### [About this exercise]
Please repeat the lines below exactly. Begin with the line containing "ATOM 94 C CA" and go on through the line containing "ATOM 102 C C".
START Input data
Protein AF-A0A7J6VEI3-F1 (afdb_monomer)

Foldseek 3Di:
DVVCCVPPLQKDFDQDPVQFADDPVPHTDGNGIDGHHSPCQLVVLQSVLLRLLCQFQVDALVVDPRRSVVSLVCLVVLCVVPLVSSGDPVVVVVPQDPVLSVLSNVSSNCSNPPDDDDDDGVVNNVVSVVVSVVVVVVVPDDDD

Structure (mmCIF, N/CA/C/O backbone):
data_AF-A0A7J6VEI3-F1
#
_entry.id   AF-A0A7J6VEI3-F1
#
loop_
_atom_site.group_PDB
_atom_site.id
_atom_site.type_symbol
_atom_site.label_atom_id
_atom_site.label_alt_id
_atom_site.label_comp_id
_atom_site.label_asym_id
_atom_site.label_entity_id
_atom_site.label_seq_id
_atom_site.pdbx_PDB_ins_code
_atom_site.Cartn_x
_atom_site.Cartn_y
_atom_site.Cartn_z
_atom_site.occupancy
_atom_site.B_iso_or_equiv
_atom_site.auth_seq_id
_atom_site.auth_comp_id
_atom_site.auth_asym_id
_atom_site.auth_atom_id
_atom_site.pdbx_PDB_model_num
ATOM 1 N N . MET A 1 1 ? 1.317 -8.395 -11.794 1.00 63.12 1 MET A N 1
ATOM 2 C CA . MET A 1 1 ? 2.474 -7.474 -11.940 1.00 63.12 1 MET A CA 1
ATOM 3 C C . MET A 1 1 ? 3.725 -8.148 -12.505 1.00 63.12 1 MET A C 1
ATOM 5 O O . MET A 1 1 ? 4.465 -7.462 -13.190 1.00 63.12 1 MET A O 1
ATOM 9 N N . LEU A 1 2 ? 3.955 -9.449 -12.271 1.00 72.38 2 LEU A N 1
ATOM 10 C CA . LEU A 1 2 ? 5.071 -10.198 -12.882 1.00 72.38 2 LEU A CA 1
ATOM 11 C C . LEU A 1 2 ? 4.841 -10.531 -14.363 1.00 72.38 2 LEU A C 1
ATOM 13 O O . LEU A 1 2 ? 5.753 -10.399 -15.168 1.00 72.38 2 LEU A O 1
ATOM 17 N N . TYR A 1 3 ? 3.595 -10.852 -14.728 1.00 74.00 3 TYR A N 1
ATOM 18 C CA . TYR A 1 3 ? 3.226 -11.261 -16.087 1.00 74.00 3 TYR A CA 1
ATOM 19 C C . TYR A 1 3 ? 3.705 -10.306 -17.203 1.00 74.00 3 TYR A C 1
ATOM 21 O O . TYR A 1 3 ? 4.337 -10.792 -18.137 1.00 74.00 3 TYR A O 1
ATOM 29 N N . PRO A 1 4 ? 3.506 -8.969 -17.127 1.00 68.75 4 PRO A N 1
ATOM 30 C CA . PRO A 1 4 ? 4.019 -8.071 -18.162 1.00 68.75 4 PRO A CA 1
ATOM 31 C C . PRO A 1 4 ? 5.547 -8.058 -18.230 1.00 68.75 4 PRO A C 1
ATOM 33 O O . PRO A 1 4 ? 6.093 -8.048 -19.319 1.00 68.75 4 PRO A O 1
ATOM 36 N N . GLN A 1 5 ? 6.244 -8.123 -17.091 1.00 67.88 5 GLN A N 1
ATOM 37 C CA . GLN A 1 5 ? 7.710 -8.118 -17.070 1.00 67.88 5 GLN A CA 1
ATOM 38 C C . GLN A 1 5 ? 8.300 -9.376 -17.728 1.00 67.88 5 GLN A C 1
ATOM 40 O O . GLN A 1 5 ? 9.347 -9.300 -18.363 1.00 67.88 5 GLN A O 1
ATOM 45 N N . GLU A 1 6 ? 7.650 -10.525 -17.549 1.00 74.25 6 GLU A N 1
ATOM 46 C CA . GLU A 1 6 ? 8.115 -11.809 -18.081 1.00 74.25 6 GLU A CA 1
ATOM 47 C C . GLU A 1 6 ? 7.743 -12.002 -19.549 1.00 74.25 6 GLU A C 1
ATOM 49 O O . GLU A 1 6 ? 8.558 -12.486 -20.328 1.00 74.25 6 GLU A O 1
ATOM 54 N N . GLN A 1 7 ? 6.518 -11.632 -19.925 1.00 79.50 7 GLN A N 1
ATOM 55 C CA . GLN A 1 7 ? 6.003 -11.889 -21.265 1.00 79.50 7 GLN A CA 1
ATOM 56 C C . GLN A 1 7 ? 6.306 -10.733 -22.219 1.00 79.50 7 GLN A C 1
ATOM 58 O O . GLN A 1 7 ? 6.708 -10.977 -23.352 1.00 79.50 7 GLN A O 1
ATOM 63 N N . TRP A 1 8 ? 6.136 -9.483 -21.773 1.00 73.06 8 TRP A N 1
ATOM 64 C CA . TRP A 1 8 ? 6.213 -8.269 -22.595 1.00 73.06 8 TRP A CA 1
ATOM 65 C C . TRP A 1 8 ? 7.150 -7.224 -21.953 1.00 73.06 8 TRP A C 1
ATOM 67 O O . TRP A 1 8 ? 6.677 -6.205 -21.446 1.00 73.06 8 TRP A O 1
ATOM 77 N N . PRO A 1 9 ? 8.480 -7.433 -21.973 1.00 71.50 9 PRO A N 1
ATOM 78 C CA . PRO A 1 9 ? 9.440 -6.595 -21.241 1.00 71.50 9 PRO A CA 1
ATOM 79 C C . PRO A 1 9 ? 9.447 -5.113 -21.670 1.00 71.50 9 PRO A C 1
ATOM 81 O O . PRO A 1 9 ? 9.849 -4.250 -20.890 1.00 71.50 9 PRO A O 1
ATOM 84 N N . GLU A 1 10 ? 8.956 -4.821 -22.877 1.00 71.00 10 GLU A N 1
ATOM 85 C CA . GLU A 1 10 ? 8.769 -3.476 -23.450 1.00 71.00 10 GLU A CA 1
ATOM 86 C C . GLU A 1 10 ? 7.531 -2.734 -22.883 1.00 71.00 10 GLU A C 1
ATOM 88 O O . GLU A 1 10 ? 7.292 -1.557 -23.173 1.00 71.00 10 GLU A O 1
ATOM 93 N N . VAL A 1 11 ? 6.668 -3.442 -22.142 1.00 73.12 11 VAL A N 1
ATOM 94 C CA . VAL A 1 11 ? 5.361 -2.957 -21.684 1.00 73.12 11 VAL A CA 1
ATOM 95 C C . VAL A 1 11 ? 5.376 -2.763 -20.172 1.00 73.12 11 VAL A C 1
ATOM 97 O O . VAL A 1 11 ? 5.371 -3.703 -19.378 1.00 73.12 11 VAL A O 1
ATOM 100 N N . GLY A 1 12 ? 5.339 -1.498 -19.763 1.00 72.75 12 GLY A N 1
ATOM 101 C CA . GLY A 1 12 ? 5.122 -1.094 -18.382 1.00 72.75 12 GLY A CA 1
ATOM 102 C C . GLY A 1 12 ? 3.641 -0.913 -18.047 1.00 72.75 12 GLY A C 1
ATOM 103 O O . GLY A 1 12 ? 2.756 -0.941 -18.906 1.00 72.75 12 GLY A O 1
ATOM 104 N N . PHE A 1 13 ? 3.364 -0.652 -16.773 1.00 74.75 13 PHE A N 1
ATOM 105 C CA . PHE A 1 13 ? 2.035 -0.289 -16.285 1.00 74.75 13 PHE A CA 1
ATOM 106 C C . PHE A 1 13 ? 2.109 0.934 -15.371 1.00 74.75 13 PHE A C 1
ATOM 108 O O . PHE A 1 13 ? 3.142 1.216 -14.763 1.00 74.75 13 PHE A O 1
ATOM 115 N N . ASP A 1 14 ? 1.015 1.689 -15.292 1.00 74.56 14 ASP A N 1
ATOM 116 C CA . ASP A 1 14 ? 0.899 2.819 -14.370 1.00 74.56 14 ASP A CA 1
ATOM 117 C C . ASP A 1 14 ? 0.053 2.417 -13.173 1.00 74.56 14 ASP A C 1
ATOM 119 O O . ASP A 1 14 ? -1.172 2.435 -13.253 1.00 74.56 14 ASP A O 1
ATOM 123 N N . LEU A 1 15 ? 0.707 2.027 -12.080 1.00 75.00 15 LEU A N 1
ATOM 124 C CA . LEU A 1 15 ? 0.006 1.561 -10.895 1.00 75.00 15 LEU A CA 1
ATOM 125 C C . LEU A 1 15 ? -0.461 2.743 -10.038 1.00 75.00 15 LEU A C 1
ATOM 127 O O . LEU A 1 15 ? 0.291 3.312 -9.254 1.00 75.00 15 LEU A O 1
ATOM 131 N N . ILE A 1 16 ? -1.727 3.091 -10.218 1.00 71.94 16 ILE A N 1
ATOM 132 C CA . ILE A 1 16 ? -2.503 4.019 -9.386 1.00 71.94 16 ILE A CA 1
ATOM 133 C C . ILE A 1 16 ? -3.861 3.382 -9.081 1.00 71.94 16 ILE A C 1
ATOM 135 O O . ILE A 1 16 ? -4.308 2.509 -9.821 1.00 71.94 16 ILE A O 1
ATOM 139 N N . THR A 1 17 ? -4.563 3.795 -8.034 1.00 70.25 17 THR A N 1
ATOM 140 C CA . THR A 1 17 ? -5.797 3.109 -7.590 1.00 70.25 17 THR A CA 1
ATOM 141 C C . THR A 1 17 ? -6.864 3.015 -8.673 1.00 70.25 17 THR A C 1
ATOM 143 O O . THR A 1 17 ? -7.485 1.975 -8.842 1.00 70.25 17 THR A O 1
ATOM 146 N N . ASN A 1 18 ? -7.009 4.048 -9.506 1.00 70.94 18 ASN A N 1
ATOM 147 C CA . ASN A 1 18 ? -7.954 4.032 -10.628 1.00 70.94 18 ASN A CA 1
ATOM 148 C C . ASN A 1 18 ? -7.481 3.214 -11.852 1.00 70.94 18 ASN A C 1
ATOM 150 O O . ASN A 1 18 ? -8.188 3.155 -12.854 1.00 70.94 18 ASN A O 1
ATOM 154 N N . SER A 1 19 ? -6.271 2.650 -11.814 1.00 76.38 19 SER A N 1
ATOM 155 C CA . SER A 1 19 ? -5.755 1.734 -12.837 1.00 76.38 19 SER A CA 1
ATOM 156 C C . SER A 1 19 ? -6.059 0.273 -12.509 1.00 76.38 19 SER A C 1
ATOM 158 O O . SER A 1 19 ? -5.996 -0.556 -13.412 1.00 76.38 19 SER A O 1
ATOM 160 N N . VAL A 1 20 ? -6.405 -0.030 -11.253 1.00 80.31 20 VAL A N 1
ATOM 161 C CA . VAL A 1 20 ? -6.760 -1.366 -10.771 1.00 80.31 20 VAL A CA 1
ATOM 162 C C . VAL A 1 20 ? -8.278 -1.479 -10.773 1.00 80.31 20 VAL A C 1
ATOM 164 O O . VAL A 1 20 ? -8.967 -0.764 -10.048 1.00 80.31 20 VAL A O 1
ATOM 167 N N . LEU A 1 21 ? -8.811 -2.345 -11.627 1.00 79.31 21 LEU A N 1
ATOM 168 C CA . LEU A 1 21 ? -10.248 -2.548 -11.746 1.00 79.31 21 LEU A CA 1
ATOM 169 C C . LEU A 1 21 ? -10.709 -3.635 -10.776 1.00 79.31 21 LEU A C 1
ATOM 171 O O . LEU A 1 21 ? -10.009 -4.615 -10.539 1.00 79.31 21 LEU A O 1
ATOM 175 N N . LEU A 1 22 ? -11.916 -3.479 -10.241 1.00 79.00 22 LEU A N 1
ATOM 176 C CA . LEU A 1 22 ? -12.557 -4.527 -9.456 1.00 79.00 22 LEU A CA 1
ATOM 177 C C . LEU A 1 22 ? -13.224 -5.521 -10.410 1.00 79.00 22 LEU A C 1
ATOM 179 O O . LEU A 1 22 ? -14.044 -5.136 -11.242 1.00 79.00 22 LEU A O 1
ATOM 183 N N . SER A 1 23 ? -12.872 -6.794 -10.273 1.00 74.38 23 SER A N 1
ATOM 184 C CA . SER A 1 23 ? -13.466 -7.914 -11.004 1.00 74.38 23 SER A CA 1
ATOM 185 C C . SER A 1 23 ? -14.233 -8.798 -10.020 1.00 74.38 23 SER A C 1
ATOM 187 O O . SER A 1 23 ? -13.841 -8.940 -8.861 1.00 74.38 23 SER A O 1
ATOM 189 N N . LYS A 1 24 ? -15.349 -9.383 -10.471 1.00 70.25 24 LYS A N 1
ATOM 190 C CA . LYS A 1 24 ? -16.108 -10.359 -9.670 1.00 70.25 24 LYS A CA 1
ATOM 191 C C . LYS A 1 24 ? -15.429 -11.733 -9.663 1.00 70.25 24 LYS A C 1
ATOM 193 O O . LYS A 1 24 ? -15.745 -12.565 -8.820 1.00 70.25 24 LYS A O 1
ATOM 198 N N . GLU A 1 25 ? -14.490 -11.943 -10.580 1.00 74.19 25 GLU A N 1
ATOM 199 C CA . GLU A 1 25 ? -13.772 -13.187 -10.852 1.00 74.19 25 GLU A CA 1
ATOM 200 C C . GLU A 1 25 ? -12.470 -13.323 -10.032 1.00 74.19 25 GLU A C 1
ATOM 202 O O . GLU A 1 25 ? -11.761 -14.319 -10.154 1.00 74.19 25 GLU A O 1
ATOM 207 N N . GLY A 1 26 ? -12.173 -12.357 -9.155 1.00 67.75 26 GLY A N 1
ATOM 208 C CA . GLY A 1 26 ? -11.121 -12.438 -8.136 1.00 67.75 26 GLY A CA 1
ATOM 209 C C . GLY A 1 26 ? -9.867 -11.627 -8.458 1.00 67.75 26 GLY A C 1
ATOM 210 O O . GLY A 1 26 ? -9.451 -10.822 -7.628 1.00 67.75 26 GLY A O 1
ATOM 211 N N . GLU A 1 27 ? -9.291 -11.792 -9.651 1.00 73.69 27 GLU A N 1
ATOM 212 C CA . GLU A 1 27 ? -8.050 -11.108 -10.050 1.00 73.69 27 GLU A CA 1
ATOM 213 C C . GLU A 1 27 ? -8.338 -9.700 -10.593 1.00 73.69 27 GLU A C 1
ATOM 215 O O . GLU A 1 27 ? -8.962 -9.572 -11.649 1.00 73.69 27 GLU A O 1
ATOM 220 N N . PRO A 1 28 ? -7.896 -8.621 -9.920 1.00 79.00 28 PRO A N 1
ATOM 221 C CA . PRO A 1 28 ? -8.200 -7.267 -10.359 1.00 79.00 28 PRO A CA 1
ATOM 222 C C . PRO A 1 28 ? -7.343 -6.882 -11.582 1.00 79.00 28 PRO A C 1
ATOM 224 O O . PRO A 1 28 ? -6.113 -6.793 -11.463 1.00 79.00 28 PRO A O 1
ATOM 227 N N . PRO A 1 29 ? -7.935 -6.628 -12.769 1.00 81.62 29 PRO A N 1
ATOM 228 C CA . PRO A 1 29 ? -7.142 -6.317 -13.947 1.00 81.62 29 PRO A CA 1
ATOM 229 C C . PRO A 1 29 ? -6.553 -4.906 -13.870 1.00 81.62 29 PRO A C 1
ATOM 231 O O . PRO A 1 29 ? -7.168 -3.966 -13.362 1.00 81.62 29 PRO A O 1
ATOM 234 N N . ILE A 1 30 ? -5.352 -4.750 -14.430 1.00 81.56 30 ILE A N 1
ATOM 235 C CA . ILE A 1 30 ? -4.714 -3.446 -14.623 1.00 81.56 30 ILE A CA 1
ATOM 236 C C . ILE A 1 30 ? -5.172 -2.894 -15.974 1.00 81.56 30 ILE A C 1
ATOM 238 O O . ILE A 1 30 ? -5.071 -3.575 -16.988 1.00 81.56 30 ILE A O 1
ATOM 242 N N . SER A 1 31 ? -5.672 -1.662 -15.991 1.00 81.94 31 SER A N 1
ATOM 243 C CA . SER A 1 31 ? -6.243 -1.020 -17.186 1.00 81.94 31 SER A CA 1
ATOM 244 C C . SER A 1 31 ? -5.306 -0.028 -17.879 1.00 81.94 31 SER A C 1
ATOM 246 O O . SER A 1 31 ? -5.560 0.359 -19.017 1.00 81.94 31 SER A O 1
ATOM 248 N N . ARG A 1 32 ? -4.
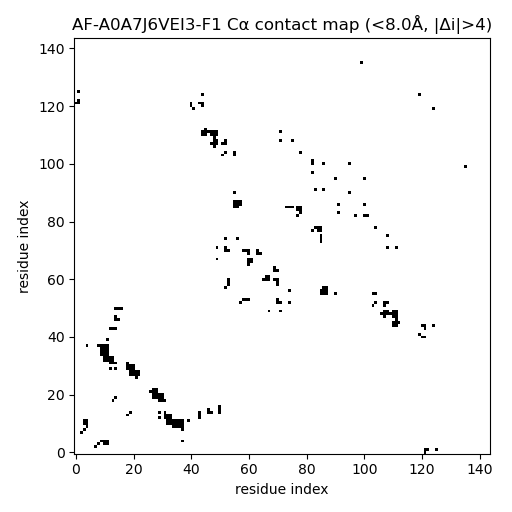219 0.398 -17.220 1.00 80.62 32 ARG A N 1
ATOM 249 C CA . ARG A 1 32 ? -3.269 1.381 -17.767 1.00 80.62 32 ARG A CA 1
ATOM 250 C C . ARG A 1 32 ? -1.914 0.754 -18.059 1.00 80.62 32 ARG A C 1
ATOM 252 O O . ARG A 1 32 ? -1.101 0.565 -17.153 1.00 80.62 32 ARG A O 1
ATOM 259 N N . PHE A 1 33 ? -1.656 0.532 -19.342 1.00 80.06 33 PHE A N 1
ATOM 260 C CA . PHE A 1 33 ? -0.365 0.090 -19.862 1.00 80.06 33 PHE A CA 1
ATOM 261 C C . PHE A 1 33 ? 0.353 1.236 -20.572 1.00 80.06 33 PHE A C 1
ATOM 263 O O . PHE A 1 33 ? -0.278 2.167 -21.077 1.00 80.06 33 PHE A O 1
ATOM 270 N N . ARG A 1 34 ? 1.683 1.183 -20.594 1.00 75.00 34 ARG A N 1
END Input data
### [Solution for this task]
ATOM 94 C CA . VAL A 1 11 ? 5.361 -2.957 -21.684 1.00 73.12 11 VAL A CA 1
ATOM 95 C C . VAL A 1 11 ? 5.376 -2.763 -20.172 1.00 73.12 11 VAL A C 1
ATOM 97 O O . VAL A 1 11 ? 5.371 -3.703 -19.378 1.00 73.12 11 VAL A O 1
ATOM 100 N N . GLY A 1 12 ? 5.339 -1.498 -19.763 1.00 72.75 12 GLY A N 1
ATOM 101 C CA . GLY A 1 12 ? 5.122 -1.094 -18.382 1.00 72.75 12 GLY A CA 1
ATOM 102 C C . GLY A 1 12 ? 3.641 -0.913 -18.047 1.00 72.75 12 GLY A C 1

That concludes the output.